### WORK ORDER
A stretch of the entries below is to be set down exactly, running from the line with "ATOM 56 N N" through the line with "ATOM 76 C CA", both included, and no other line.

(DATA TO USE Opens)

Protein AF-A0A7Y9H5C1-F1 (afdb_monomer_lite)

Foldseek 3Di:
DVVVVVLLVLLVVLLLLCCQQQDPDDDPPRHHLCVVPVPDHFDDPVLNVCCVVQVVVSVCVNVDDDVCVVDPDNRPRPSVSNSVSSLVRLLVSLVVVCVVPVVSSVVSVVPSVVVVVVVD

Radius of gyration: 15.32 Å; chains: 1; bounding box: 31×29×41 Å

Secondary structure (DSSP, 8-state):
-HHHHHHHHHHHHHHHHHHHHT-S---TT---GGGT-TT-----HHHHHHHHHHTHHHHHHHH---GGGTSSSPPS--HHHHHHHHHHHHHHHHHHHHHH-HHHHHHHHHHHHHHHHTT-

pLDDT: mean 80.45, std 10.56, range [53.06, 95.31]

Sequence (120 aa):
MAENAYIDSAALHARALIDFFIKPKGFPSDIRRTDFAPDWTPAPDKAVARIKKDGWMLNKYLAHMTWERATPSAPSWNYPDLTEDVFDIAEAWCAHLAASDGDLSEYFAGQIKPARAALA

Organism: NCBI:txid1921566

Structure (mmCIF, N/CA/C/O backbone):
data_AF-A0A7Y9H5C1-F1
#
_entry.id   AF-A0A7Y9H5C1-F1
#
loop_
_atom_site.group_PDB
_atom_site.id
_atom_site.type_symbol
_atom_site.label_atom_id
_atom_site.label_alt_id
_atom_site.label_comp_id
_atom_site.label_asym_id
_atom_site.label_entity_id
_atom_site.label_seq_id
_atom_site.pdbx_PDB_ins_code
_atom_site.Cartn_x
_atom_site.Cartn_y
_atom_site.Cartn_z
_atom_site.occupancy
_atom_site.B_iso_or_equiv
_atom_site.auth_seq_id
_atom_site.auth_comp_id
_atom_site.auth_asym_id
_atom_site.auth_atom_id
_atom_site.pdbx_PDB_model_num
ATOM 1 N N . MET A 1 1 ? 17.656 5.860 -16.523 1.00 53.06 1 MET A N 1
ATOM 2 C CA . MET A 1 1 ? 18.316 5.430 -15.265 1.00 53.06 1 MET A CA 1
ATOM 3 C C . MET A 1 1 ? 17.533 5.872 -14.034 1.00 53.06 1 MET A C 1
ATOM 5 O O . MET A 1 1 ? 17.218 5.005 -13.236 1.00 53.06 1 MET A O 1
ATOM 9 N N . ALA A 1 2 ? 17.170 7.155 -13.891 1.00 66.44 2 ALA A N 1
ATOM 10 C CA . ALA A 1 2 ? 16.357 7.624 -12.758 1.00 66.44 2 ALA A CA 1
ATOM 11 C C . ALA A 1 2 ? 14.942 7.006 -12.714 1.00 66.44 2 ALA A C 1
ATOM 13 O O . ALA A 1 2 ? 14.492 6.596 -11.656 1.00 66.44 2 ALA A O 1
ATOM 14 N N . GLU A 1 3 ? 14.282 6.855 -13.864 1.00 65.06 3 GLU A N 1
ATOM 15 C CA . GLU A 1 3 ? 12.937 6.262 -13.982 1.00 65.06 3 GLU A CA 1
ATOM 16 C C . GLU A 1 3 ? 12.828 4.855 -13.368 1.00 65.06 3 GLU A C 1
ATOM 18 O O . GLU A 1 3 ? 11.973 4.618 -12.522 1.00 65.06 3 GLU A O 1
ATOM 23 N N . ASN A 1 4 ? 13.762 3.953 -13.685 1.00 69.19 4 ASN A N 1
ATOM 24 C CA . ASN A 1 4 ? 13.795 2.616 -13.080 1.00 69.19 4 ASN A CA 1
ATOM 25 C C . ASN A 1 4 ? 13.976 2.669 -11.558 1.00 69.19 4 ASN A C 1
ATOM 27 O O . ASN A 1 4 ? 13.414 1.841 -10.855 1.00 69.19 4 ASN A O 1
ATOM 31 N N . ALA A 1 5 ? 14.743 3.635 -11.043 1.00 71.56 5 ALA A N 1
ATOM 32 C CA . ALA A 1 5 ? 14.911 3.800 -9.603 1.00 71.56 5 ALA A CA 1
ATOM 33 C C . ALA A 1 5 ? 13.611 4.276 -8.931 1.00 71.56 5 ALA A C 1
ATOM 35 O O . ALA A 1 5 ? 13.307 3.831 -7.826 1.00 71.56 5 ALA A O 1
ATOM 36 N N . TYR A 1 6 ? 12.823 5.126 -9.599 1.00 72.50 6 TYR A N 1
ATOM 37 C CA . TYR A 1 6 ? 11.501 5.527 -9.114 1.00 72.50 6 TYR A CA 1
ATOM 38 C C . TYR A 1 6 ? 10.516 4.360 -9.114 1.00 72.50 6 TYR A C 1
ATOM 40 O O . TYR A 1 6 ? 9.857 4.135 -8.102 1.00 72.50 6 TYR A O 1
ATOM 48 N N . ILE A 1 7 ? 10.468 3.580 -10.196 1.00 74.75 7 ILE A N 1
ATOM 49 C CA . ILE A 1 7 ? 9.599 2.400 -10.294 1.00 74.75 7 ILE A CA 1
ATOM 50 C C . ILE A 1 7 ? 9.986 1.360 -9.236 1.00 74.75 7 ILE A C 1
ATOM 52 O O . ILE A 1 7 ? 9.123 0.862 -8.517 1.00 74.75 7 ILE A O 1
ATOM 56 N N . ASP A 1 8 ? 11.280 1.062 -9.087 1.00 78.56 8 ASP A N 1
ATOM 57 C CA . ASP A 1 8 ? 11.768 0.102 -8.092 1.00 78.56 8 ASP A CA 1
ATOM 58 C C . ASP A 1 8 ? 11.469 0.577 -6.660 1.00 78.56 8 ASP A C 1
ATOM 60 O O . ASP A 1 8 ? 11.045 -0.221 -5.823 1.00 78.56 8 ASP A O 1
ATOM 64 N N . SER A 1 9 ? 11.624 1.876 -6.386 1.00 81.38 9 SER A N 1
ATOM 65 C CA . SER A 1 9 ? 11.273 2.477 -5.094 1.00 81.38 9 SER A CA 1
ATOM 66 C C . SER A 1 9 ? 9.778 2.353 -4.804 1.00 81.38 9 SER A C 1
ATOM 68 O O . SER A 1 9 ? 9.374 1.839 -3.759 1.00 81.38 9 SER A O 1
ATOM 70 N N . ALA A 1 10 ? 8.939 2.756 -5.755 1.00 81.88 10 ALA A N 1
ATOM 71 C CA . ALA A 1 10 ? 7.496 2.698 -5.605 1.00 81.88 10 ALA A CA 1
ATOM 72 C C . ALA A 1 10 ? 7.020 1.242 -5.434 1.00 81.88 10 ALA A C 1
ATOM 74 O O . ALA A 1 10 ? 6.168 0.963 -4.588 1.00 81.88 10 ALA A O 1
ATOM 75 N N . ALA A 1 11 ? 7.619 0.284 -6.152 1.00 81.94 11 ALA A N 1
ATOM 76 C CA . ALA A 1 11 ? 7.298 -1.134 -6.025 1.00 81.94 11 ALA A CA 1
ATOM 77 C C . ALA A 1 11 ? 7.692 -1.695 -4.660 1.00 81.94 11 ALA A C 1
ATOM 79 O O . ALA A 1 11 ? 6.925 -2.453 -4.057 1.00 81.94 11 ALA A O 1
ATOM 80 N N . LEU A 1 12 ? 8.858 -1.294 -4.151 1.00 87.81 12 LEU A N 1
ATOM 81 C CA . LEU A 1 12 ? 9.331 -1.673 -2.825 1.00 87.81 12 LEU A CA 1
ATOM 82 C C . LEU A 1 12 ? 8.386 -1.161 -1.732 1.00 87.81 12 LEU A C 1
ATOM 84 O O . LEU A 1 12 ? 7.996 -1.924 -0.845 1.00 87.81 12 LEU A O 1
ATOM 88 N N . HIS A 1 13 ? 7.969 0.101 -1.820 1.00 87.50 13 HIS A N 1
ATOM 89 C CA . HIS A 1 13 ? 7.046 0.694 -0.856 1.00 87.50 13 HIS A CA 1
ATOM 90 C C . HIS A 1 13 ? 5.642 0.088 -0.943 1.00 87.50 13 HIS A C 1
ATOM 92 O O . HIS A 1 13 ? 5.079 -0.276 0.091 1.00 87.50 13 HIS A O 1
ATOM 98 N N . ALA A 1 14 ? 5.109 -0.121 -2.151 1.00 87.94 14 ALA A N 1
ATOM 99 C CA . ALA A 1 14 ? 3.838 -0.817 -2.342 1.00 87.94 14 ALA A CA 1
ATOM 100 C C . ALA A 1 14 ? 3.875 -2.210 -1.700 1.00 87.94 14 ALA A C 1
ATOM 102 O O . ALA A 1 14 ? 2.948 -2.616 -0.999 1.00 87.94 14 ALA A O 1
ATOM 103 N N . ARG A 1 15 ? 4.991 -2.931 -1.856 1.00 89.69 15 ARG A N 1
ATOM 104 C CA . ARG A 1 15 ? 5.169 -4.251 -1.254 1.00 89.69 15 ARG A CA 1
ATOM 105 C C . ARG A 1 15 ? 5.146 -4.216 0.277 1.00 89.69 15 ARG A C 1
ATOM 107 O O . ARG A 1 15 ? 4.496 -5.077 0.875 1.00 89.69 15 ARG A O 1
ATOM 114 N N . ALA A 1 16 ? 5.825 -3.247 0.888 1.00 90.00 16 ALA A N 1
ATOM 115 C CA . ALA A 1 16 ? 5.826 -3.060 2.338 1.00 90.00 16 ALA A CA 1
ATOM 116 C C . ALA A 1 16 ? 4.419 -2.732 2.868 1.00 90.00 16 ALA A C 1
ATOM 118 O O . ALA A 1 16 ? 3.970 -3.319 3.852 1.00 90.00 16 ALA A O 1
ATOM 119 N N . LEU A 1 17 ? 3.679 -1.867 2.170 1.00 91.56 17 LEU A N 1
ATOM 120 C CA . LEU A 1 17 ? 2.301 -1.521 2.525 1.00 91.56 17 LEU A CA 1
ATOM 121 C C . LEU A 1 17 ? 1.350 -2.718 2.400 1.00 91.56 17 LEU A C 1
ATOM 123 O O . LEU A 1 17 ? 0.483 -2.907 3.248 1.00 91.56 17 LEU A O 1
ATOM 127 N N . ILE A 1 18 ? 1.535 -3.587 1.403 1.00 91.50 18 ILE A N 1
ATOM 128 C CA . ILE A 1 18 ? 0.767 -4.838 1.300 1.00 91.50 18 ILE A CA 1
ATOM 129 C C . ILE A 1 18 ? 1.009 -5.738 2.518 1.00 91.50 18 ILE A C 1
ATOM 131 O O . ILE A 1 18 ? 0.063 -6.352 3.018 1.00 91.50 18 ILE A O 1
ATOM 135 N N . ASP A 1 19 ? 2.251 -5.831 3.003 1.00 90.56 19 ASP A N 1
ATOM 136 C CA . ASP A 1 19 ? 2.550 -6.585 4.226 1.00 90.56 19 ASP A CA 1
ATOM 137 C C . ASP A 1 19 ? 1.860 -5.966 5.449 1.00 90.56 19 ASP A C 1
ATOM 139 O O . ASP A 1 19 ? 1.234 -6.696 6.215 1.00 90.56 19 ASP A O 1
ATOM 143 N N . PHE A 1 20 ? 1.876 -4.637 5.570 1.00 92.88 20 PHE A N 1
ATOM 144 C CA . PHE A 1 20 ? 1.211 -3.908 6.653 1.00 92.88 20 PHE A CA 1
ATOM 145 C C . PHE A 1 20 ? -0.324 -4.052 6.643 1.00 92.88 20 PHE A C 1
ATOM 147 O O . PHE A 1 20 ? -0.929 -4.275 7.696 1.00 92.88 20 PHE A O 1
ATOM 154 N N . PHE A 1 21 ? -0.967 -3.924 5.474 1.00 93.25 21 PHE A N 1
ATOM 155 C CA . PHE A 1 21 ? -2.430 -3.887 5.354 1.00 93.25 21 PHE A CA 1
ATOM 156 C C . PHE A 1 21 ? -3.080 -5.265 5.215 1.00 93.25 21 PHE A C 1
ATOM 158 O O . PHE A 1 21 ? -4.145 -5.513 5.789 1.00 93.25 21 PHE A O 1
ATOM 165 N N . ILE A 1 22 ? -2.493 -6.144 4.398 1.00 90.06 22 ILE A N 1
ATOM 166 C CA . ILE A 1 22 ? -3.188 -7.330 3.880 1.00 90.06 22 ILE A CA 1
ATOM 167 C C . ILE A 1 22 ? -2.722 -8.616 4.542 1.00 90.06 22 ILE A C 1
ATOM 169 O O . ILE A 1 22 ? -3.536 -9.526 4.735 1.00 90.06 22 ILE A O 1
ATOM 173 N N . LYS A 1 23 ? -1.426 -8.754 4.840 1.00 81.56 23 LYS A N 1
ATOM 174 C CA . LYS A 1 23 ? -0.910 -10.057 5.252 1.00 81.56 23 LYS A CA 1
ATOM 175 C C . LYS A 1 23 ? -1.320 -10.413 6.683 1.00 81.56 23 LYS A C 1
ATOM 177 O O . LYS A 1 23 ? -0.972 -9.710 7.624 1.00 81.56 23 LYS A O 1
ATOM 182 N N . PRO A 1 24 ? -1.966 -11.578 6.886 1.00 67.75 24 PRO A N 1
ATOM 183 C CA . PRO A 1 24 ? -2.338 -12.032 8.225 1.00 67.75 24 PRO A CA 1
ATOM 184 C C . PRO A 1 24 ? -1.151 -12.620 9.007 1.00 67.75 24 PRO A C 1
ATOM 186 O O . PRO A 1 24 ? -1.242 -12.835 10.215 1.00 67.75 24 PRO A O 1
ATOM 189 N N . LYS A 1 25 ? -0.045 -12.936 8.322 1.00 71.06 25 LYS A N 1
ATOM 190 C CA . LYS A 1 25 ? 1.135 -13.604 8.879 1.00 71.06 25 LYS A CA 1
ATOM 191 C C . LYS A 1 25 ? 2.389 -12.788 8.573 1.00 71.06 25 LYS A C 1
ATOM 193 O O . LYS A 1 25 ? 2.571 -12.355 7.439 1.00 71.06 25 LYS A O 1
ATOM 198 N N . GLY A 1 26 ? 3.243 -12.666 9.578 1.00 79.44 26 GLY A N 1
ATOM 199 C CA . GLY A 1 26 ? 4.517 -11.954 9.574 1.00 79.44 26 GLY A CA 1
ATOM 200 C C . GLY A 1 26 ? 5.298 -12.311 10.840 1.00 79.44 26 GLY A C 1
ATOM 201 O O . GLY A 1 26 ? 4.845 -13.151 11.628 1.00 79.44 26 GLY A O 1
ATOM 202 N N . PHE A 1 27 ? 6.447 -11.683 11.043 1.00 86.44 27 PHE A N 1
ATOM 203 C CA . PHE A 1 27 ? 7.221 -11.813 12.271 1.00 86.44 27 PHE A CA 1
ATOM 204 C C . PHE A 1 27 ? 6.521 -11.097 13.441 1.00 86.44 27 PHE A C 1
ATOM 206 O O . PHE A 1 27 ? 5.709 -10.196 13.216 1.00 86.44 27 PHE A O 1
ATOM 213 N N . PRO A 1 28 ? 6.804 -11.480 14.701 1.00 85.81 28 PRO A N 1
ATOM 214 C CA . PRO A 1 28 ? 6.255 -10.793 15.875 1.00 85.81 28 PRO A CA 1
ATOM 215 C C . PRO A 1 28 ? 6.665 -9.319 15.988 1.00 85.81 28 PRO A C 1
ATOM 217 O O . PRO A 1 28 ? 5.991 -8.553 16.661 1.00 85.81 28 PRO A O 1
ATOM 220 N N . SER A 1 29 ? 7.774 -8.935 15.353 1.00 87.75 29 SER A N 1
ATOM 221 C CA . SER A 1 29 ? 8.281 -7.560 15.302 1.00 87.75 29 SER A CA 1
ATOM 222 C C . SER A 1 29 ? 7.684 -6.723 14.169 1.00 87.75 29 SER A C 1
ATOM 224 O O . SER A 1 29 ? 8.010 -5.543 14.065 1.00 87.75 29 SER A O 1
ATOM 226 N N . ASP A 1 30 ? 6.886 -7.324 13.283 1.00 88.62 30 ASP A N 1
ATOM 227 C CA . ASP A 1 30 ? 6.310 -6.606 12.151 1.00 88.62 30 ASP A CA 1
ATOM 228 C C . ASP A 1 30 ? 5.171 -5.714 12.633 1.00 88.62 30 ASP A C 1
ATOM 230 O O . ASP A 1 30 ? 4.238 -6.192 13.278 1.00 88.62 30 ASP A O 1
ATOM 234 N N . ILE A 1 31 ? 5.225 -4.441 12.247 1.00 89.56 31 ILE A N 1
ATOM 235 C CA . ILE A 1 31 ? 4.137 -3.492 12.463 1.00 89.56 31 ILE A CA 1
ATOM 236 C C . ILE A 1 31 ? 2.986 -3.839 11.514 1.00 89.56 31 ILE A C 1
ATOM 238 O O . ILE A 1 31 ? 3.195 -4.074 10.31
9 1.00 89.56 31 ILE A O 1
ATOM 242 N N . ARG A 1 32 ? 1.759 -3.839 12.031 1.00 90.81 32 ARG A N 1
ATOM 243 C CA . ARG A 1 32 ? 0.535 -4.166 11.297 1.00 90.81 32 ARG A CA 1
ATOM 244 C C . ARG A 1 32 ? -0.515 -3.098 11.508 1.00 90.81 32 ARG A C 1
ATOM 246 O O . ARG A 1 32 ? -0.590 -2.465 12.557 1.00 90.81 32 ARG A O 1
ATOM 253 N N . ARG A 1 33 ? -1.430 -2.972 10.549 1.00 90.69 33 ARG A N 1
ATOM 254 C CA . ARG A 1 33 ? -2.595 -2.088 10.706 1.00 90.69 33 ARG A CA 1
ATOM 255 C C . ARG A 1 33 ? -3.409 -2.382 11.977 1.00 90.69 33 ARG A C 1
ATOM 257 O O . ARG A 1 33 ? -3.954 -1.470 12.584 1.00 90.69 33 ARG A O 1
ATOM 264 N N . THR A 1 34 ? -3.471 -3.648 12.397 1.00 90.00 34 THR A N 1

(DATA TO USE Closes)

### ANSWER BOX
ATOM 56 N N . ASP A 1 8 ? 11.280 1.062 -9.087 1.00 78.56 8 ASP A N 1
ATOM 57 C CA . ASP A 1 8 ? 11.768 0.102 -8.092 1.00 78.56 8 ASP A CA 1
ATOM 58 C C . ASP A 1 8 ? 11.469 0.577 -6.660 1.00 78.56 8 ASP A C 1
ATOM 60 O O . ASP A 1 8 ? 11.045 -0.221 -5.823 1.00 78.56 8 ASP A O 1
ATOM 64 N N . SER A 1 9 ? 11.624 1.876 -6.386 1.00 81.38 9 SER A N 1
ATOM 65 C CA . SER A 1 9 ? 11.273 2.477 -5.094 1.00 81.38 9 SER A CA 1
ATOM 66 C C . SER A 1 9 ? 9.778 2.353 -4.804 1.00 81.38 9 SER A C 1
ATOM 68 O O . SER A 1 9 ? 9.374 1.839 -3.759 1.00 81.38 9 SER A O 1
ATOM 70 N N . ALA A 1 10 ? 8.939 2.756 -5.755 1.00 81.88 10 ALA A N 1
ATOM 71 C CA . ALA A 1 10 ? 7.496 2.698 -5.605 1.00 81.88 10 ALA A CA 1
ATOM 72 C C . ALA A 1 10 ? 7.020 1.242 -5.434 1.00 81.88 10 ALA A C 1
ATOM 74 O O . ALA A 1 10 ? 6.168 0.963 -4.588 1.00 81.88 10 ALA A O 1
ATOM 75 N N . ALA A 1 11 ? 7.619 0.284 -6.152 1.00 81.94 11 ALA A N 1
ATOM 76 C CA . ALA A 1 11 ? 7.298 -1.134 -6.025 1.00 81.94 11 ALA A CA 1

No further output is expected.